How to complete this task:
Each line from the one containing "ATOM 327 C C" to the end of the listing below must be retyped exactly, with no line left out and none added.

Material shown: Begin

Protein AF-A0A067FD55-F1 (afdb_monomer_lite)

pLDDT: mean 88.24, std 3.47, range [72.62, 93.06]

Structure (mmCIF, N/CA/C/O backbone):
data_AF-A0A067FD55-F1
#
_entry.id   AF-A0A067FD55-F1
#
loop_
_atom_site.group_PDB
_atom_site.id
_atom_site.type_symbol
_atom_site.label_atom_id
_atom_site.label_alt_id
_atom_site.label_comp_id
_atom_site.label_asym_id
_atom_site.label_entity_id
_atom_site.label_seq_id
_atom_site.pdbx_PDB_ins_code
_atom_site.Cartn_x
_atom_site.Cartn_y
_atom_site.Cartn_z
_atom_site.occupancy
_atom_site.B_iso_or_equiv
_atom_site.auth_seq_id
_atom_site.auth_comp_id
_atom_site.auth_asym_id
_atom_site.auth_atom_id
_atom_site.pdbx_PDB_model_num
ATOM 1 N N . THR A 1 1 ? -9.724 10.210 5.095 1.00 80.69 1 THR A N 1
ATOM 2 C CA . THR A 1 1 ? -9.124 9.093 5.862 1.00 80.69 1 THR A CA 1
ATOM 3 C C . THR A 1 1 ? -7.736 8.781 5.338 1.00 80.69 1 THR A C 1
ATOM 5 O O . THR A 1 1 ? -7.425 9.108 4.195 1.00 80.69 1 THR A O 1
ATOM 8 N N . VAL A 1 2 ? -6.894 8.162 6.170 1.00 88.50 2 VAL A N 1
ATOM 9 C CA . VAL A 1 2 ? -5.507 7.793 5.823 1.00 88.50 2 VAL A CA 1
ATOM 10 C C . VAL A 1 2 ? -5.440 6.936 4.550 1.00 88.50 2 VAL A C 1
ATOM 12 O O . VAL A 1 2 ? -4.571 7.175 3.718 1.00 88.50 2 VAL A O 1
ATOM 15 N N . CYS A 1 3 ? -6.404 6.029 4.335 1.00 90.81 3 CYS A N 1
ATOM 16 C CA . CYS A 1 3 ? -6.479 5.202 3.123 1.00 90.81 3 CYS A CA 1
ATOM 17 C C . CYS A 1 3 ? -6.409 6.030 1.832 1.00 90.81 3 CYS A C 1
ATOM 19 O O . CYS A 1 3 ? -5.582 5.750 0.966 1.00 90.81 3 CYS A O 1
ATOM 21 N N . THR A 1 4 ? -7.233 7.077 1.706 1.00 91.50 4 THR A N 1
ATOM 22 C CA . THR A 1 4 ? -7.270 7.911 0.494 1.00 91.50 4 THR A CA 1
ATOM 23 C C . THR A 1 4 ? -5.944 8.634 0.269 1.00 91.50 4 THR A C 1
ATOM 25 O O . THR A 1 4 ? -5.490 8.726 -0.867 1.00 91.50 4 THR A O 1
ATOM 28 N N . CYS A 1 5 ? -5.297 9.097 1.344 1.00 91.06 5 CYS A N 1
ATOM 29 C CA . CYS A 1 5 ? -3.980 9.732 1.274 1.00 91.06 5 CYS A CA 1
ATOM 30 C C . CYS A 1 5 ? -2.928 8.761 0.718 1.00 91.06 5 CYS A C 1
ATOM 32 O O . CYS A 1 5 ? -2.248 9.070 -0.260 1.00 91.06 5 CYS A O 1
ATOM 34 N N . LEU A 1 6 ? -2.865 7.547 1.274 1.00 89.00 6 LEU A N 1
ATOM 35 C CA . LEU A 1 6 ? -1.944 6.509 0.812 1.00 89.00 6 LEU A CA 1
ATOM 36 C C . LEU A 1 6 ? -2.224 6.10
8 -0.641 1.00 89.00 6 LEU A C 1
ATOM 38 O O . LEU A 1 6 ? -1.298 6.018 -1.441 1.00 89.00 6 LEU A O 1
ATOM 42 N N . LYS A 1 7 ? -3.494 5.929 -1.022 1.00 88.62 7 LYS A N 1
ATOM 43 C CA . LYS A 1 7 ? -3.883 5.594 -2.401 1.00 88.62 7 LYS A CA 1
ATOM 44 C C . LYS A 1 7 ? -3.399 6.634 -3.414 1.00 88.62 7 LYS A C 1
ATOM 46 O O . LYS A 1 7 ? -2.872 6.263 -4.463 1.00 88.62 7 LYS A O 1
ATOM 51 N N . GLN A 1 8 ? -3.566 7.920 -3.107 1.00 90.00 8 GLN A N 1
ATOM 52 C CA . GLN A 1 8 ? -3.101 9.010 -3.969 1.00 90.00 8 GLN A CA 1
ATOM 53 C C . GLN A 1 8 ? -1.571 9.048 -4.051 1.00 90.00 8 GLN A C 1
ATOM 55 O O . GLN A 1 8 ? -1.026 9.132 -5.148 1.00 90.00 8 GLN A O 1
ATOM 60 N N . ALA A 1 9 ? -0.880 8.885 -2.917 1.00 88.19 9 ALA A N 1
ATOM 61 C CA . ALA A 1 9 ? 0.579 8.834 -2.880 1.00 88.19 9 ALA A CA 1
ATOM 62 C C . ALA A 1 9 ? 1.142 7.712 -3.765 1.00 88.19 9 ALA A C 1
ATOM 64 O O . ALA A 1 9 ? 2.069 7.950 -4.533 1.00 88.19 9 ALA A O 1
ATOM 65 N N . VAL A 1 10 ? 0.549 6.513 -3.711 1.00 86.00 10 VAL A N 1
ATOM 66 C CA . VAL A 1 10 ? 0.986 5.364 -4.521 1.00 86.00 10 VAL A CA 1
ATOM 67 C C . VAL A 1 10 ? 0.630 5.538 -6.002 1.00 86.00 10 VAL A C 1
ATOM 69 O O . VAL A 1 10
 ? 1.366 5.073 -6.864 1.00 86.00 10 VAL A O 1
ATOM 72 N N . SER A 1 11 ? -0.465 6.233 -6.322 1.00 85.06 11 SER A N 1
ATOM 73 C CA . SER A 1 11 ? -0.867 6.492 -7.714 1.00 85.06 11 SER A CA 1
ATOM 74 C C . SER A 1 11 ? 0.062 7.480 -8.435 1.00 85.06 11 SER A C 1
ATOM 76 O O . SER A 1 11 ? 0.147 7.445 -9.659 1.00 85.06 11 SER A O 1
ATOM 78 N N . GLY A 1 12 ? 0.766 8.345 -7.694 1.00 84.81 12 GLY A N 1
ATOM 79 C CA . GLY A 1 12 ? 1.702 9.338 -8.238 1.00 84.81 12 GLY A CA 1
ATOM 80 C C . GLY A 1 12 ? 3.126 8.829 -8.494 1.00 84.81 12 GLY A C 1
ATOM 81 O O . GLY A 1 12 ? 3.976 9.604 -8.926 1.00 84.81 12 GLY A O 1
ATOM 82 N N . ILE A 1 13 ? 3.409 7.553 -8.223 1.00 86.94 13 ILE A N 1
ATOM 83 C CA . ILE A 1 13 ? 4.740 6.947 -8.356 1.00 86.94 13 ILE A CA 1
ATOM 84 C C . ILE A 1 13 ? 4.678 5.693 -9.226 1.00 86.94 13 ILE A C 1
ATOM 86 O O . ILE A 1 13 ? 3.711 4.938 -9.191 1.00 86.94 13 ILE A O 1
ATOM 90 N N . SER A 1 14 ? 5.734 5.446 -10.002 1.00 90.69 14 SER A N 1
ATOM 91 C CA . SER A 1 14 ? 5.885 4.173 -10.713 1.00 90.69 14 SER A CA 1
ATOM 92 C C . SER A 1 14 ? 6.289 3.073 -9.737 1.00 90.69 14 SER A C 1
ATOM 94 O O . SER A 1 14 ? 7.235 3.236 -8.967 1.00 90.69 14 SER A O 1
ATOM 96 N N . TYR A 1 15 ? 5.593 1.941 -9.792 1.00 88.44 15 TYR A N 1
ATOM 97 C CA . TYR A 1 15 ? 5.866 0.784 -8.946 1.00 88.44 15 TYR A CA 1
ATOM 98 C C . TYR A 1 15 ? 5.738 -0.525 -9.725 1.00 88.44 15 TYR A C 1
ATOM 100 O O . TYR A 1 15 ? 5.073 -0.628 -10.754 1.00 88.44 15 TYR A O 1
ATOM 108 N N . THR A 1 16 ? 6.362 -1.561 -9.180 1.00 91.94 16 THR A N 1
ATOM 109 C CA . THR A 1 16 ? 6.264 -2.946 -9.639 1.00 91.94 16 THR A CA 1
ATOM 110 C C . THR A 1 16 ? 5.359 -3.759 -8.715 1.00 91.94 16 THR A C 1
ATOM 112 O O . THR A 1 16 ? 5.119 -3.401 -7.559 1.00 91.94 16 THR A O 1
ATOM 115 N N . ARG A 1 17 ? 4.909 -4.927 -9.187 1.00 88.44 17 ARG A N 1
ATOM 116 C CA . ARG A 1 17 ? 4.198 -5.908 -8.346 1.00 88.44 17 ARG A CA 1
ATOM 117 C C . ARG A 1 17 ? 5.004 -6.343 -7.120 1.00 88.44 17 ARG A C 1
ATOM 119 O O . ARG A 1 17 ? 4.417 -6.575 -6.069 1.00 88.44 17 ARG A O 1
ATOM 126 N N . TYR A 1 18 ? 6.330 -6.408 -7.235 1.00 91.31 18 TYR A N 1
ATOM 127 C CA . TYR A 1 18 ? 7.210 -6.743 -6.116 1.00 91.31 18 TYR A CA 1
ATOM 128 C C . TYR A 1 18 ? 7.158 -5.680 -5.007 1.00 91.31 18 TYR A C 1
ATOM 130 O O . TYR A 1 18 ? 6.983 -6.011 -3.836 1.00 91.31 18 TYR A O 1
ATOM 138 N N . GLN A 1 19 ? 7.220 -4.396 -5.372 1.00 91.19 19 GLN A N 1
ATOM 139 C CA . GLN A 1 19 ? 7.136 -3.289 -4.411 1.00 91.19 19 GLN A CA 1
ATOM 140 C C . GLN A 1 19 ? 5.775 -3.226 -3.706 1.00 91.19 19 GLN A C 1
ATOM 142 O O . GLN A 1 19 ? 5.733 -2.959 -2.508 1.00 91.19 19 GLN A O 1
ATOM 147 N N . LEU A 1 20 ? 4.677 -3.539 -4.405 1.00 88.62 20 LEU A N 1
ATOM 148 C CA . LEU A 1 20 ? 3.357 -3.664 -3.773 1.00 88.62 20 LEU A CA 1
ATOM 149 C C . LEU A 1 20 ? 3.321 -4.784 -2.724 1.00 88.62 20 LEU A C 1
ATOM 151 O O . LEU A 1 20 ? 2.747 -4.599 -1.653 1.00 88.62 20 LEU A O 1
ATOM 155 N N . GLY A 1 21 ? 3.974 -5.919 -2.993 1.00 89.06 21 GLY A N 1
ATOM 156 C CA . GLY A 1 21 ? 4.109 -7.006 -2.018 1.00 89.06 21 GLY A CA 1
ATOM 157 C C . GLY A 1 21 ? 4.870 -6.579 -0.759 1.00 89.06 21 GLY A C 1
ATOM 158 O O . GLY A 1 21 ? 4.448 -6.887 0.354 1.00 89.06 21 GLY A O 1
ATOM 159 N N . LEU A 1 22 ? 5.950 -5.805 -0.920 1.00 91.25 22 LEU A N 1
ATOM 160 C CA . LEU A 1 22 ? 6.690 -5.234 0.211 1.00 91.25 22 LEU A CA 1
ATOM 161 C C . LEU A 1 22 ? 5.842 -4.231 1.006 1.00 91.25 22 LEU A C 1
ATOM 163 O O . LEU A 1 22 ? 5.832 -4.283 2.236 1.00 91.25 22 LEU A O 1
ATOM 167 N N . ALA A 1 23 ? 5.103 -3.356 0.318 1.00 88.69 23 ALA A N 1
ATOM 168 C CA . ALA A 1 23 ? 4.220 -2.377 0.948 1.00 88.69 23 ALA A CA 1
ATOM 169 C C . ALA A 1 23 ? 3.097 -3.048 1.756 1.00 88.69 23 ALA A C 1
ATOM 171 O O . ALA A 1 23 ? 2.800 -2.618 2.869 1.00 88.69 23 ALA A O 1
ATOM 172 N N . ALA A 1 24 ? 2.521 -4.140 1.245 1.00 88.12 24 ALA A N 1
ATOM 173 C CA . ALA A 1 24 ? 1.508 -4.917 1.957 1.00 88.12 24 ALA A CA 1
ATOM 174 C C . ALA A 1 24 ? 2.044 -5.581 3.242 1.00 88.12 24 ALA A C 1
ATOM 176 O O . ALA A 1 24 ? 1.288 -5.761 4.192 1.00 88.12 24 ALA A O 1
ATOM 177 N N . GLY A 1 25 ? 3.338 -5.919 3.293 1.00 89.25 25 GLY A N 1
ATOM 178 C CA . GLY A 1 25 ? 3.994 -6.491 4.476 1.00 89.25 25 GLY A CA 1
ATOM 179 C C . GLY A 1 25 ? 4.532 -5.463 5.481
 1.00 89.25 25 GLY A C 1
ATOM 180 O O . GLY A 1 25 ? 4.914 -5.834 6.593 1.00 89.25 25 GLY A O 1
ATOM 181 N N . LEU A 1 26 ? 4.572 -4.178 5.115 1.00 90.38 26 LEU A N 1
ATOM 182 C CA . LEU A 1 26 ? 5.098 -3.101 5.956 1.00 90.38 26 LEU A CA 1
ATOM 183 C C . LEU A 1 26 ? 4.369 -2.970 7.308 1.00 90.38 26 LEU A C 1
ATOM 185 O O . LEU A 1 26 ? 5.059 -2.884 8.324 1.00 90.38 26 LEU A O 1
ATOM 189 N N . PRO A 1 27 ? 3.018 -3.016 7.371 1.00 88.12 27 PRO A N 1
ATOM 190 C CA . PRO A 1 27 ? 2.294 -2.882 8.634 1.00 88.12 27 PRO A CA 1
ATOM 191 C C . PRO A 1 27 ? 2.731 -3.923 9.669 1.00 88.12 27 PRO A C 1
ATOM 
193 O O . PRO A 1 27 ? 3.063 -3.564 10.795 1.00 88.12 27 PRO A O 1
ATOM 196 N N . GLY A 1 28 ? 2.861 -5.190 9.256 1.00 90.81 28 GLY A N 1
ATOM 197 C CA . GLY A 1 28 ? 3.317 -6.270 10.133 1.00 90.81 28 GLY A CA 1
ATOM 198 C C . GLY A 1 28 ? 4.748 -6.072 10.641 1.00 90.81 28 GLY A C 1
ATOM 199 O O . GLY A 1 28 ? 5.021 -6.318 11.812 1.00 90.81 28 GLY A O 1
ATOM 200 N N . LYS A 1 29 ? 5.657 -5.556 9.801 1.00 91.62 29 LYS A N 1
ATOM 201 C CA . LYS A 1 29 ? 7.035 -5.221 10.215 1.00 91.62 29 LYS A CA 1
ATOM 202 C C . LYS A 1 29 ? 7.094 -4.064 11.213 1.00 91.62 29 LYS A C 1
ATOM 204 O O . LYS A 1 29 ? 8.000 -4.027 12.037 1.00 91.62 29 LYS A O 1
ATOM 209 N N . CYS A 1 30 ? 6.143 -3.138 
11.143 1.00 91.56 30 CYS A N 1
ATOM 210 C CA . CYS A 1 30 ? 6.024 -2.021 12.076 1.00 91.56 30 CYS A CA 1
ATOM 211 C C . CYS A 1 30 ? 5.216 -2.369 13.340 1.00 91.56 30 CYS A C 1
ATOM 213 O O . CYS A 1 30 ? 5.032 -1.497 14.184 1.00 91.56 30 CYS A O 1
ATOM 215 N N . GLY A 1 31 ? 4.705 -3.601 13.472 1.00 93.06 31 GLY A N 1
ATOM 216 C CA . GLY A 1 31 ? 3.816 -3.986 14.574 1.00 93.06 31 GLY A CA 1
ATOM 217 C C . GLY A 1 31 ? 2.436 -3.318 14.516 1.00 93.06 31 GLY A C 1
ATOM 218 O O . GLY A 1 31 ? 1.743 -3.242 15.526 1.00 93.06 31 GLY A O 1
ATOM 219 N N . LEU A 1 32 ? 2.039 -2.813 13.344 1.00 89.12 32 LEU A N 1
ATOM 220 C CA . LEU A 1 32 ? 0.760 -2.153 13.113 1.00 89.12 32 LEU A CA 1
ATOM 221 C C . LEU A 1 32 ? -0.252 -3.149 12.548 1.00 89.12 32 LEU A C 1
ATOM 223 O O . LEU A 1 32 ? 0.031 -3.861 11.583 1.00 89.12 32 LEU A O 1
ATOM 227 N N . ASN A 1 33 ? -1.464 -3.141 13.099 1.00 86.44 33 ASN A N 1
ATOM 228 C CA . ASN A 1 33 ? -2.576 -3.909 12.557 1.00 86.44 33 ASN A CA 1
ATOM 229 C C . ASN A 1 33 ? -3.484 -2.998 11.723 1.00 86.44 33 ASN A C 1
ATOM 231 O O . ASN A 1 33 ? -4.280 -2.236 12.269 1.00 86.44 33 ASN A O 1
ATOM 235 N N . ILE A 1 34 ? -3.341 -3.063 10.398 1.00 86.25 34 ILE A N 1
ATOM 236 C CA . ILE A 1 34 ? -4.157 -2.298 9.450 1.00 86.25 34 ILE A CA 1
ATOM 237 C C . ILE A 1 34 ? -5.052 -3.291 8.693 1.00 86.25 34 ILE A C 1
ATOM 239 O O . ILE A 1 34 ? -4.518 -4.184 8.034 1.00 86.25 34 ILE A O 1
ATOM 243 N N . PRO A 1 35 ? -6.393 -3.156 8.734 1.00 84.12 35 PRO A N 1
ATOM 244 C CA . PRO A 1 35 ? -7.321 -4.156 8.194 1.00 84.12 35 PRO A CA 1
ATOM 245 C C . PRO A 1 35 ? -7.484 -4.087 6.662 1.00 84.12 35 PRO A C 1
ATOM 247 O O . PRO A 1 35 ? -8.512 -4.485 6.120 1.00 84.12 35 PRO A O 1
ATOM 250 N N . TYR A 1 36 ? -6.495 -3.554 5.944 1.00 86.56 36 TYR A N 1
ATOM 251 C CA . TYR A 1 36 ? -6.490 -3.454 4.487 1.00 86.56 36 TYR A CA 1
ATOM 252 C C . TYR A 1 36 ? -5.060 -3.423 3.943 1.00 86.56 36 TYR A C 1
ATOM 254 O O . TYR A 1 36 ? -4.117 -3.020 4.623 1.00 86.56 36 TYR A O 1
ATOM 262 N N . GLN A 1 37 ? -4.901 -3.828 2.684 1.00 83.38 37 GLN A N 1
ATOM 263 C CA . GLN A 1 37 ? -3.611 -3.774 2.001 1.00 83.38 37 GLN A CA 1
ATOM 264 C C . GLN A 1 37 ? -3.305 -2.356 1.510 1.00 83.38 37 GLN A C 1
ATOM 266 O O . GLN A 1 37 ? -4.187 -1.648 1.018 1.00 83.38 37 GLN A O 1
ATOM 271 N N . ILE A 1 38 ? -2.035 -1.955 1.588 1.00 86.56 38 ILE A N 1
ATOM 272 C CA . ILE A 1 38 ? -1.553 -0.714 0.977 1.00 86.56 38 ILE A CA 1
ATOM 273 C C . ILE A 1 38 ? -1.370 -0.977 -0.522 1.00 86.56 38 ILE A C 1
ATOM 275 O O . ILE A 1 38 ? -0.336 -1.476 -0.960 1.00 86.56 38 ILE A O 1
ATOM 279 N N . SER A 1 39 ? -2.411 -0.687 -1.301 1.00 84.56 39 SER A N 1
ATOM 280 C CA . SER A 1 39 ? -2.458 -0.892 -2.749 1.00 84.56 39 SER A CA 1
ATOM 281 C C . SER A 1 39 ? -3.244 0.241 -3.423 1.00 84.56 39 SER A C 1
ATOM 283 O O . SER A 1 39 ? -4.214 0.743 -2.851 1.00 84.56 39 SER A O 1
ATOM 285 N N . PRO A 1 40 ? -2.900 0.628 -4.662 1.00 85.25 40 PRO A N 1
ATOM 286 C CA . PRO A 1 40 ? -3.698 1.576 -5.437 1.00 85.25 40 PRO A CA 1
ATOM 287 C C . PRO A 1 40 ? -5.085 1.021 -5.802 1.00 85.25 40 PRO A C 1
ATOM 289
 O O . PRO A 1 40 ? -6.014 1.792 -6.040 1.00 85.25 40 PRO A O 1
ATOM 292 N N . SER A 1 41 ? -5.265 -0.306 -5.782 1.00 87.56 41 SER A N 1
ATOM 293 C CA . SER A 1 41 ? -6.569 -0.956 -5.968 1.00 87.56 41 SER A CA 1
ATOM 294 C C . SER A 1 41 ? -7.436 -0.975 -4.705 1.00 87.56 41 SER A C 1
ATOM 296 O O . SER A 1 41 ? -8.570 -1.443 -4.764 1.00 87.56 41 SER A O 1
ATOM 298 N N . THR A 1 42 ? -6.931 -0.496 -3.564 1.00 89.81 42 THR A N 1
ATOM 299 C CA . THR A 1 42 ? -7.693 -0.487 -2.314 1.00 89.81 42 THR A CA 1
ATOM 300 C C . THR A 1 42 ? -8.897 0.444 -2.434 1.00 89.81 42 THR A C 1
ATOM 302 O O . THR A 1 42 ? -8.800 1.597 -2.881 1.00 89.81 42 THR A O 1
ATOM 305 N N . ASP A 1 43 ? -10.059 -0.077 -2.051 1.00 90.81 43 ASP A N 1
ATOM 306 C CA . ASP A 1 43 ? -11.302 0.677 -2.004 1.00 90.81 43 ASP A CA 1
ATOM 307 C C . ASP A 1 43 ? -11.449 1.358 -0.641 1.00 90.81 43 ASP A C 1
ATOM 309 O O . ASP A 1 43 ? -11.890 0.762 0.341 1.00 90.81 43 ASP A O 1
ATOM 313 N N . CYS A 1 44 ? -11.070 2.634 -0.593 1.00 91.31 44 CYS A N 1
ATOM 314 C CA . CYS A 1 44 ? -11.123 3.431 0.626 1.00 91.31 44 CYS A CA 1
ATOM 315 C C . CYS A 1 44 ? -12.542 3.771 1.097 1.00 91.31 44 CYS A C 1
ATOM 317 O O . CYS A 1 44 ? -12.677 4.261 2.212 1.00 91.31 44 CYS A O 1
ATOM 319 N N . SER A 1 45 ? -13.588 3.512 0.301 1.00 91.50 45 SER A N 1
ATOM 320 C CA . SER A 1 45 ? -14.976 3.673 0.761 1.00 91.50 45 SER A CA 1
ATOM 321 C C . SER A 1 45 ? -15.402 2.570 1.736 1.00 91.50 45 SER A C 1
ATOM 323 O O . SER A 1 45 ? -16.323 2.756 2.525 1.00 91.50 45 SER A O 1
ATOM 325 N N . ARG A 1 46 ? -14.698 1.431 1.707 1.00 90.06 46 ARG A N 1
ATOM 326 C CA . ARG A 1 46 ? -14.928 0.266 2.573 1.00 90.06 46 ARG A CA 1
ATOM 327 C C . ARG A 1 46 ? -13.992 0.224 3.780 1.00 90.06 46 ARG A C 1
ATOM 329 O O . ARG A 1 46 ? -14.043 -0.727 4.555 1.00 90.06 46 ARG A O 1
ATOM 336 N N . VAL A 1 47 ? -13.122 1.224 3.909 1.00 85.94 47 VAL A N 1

Material shown: End

Solution for this task:
ATOM 327 C C . ARG A 1 46 ? -13.992 0.224 3.780 1.00 90.06 46 ARG A C 1
ATOM 329 O O . ARG A 1 46 ? -14.043 -0.727 4.555 1.00 90.06 46 ARG A O 1
ATOM 336 N N . VAL A 1 47 ? -13.122 1.224 3.909 1.00 85.94 47 VAL A N 1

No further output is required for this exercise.